Mehigan is also deeply worried about her future prospects. “I’m not really sure what I’m going to do,” she says. “I think I might move down south and just be done with Belfast because I don’t really have anything keeping me here now.”
Recent reshuffles of departments at Stormont have added to a confusing lack of accountability. Huck contacted both the Department of Infrastructure and the newly-coined Department of Communities to ask about provisions of affordable spaces for artists in the capital, but neither of them assumed responsibility. In a statement given to Huck, Belfast council claim, in spite of this, that the response to the fire is “multi-agency”. They added: “We continue to work with the businesses and artists impacted by the fire to offer practical help around insurance and legal issues, as well as helping businesses find alternative premises. In April 2022, council opened a new funding scheme called Support for Artist Studios and Maker Spaces for artist led organisations to provide financial and development support for this sector. We are also conducting a strategic review of artist studios and maker-spaces in Belfast to identify long-term, financing options for appropriate, sustainable accommodation to support the city’s art and cultural sector.”

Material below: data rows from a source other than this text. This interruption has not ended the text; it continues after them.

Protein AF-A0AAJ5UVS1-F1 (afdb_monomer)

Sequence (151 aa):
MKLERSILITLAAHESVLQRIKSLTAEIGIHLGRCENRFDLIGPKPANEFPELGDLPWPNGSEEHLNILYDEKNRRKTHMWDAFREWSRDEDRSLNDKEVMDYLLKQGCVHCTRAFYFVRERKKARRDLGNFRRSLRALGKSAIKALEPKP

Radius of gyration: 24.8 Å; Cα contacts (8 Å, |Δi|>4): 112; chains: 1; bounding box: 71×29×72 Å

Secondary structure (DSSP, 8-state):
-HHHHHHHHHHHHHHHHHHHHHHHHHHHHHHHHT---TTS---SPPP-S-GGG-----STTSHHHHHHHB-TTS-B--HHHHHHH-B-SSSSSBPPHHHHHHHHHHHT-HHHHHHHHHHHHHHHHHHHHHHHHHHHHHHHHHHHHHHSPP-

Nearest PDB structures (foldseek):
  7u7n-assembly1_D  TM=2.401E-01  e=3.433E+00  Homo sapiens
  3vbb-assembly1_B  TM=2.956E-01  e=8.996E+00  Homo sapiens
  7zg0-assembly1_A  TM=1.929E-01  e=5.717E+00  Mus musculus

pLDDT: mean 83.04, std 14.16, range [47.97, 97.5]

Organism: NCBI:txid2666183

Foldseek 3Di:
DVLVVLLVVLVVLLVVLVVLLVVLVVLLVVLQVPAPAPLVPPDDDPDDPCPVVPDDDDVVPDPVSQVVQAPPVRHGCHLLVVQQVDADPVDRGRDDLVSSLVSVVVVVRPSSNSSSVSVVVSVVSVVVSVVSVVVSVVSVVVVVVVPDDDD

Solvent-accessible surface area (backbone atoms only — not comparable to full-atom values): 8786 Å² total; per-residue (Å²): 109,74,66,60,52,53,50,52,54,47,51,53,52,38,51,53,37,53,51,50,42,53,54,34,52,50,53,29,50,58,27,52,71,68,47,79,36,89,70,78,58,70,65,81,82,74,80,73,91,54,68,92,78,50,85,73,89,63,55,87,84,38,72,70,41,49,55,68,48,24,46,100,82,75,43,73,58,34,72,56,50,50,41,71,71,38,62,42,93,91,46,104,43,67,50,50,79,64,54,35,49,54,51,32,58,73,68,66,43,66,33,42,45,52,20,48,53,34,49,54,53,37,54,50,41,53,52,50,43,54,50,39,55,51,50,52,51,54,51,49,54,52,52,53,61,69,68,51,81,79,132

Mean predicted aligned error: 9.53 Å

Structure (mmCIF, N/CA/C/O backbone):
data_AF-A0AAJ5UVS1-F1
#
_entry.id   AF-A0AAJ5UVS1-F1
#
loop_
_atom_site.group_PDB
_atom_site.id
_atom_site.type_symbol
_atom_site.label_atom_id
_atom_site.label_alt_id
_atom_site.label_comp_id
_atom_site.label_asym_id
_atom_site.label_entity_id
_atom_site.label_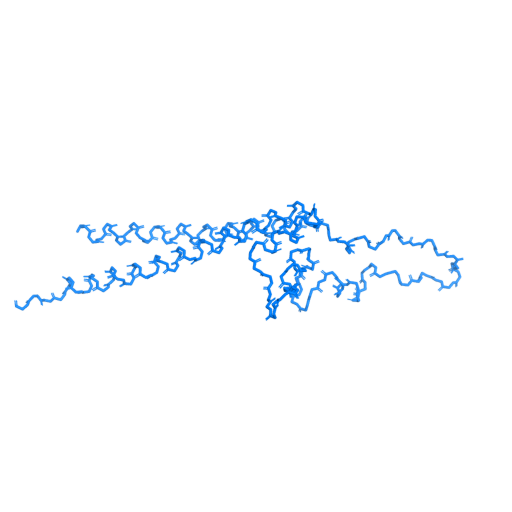seq_id
_atom_site.pdbx_PDB_ins_code
_atom_site.Cartn_x
_atom_site.Cartn_y
_atom_site.Cartn_z
_atom_site.occupancy
_atom_site.B_iso_or_equiv
_atom_site.auth_seq_id
_atom_site.auth_comp_id
_atom_site.auth_asym_id
_atom_site.auth_atom_id
_atom_site.pdbx_PDB_model_num
ATOM 1 N N . MET A 1 1 ? -20.848 -9.166 30.779 1.00 64.31 1 MET A N 1
ATOM 2 C CA . MET A 1 1 ? -20.926 -10.173 29.693 1.00 64.31 1 MET A CA 1
ATOM 3 C C . MET A 1 1 ? -21.097 -9.623 28.270 1.00 64.31 1 MET A C 1
ATOM 5 O O . MET A 1 1 ? -20.200 -9.848 27.468 1.00 64.31 1 MET A O 1
ATOM 9 N N . LYS A 1 2 ? -22.192 -8.934 27.878 1.00 85.25 2 LYS A N 1
ATOM 10 C CA . LYS A 1 2 ? -22.355 -8.492 26.463 1.00 85.25 2 LYS A CA 1
ATOM 11 C C . LYS A 1 2 ? -21.283 -7.484 26.009 1.00 85.25 2 LYS A C 1
ATOM 13 O O . LYS A 1 2 ? -20.759 -7.617 24.910 1.00 85.25 2 LYS A O 1
ATOM 18 N N . LEU A 1 3 ? -20.937 -6.515 26.861 1.00 85.69 3 LEU A N 1
ATOM 19 C CA . LEU A 1 3 ? -19.958 -5.471 26.534 1.00 85.69 3 LEU A CA 1
ATOM 20 C C . LEU A 1 3 ? -18.526 -6.016 26.422 1.00 85.69 3 LEU A C 1
ATOM 22 O O . LEU A 1 3 ? -17.849 -5.737 25.440 1.00 85.69 3 LEU A O 1
ATOM 26 N N . GLU A 1 4 ? -18.092 -6.838 27.380 1.00 88.25 4 GLU A N 1
ATOM 27 C CA . GLU A 1 4 ?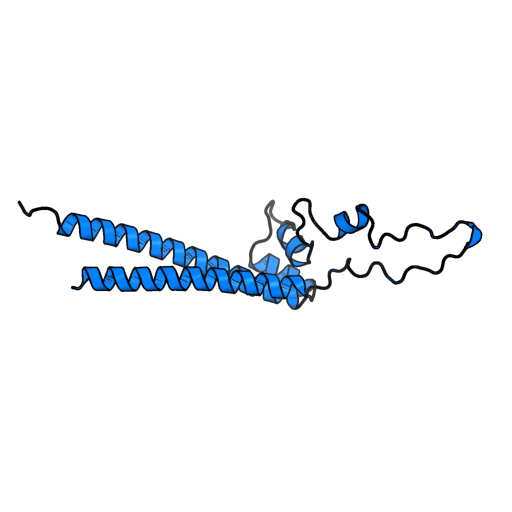 -16.766 -7.480 27.369 1.00 88.25 4 GLU A CA 1
ATOM 28 C C . GLU A 1 4 ? -16.578 -8.348 26.124 1.00 88.25 4 GLU A C 1
ATOM 30 O O . GLU A 1 4 ? -15.561 -8.244 25.443 1.00 88.25 4 GLU A O 1
ATOM 35 N N . ARG A 1 5 ? -17.595 -9.143 25.760 1.00 91.88 5 ARG A N 1
ATOM 36 C CA . ARG A 1 5 ? -17.569 -9.947 24.534 1.00 91.88 5 ARG A CA 1
ATOM 37 C C . ARG A 1 5 ? -17.422 -9.069 23.289 1.00 91.88 5 ARG A C 1
ATOM 39 O O . ARG A 1 5 ? -16.609 -9.383 22.424 1.00 91.88 5 ARG A O 1
ATOM 46 N N . SER A 1 6 ? -18.163 -7.963 23.203 1.00 91.25 6 SER A N 1
ATOM 47 C CA . SER A 1 6 ? -18.040 -7.009 22.092 1.00 91.25 6 SER A CA 1
ATOM 48 C C . SER A 1 6 ? -16.653 -6.366 22.025 1.00 91.25 6 SER A C 1
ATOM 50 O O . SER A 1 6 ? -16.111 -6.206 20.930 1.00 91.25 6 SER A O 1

Over the course of the past years, fires have damaged other historic buildings in Belfast – in 2018, a team of over 80 firefighters worked to stop a blaze at a Primark store, and another blaze in March this year left a hotel in the city centre closed for months to deal with the damage. Non-profit Belfast Buildings Trust called the most recent fire – which borders Belfast’s controversial gentrification project, the so-called “Tribeca” – a “tragedy”, and is demanding civic action to prevent more of the same.
“It was one of the last few buildings for creatives that had, like, heating and plumbing”, says Mehigan. Makem notes that “Large property developments seem to be so flammable,” before calling that “speculation”. But what is factual, she says, is that artists in Belfast are being priced out of the city, “regardless of their awards or contributions”.
“It’s a tale as old as time,” Makem adds. “Artists come in to enliven the city and add to its culture, and once that has spiked enough interest for corporate development – they’re cast aside.”
Pity Party will take place at The Black Box on 4 November 2022.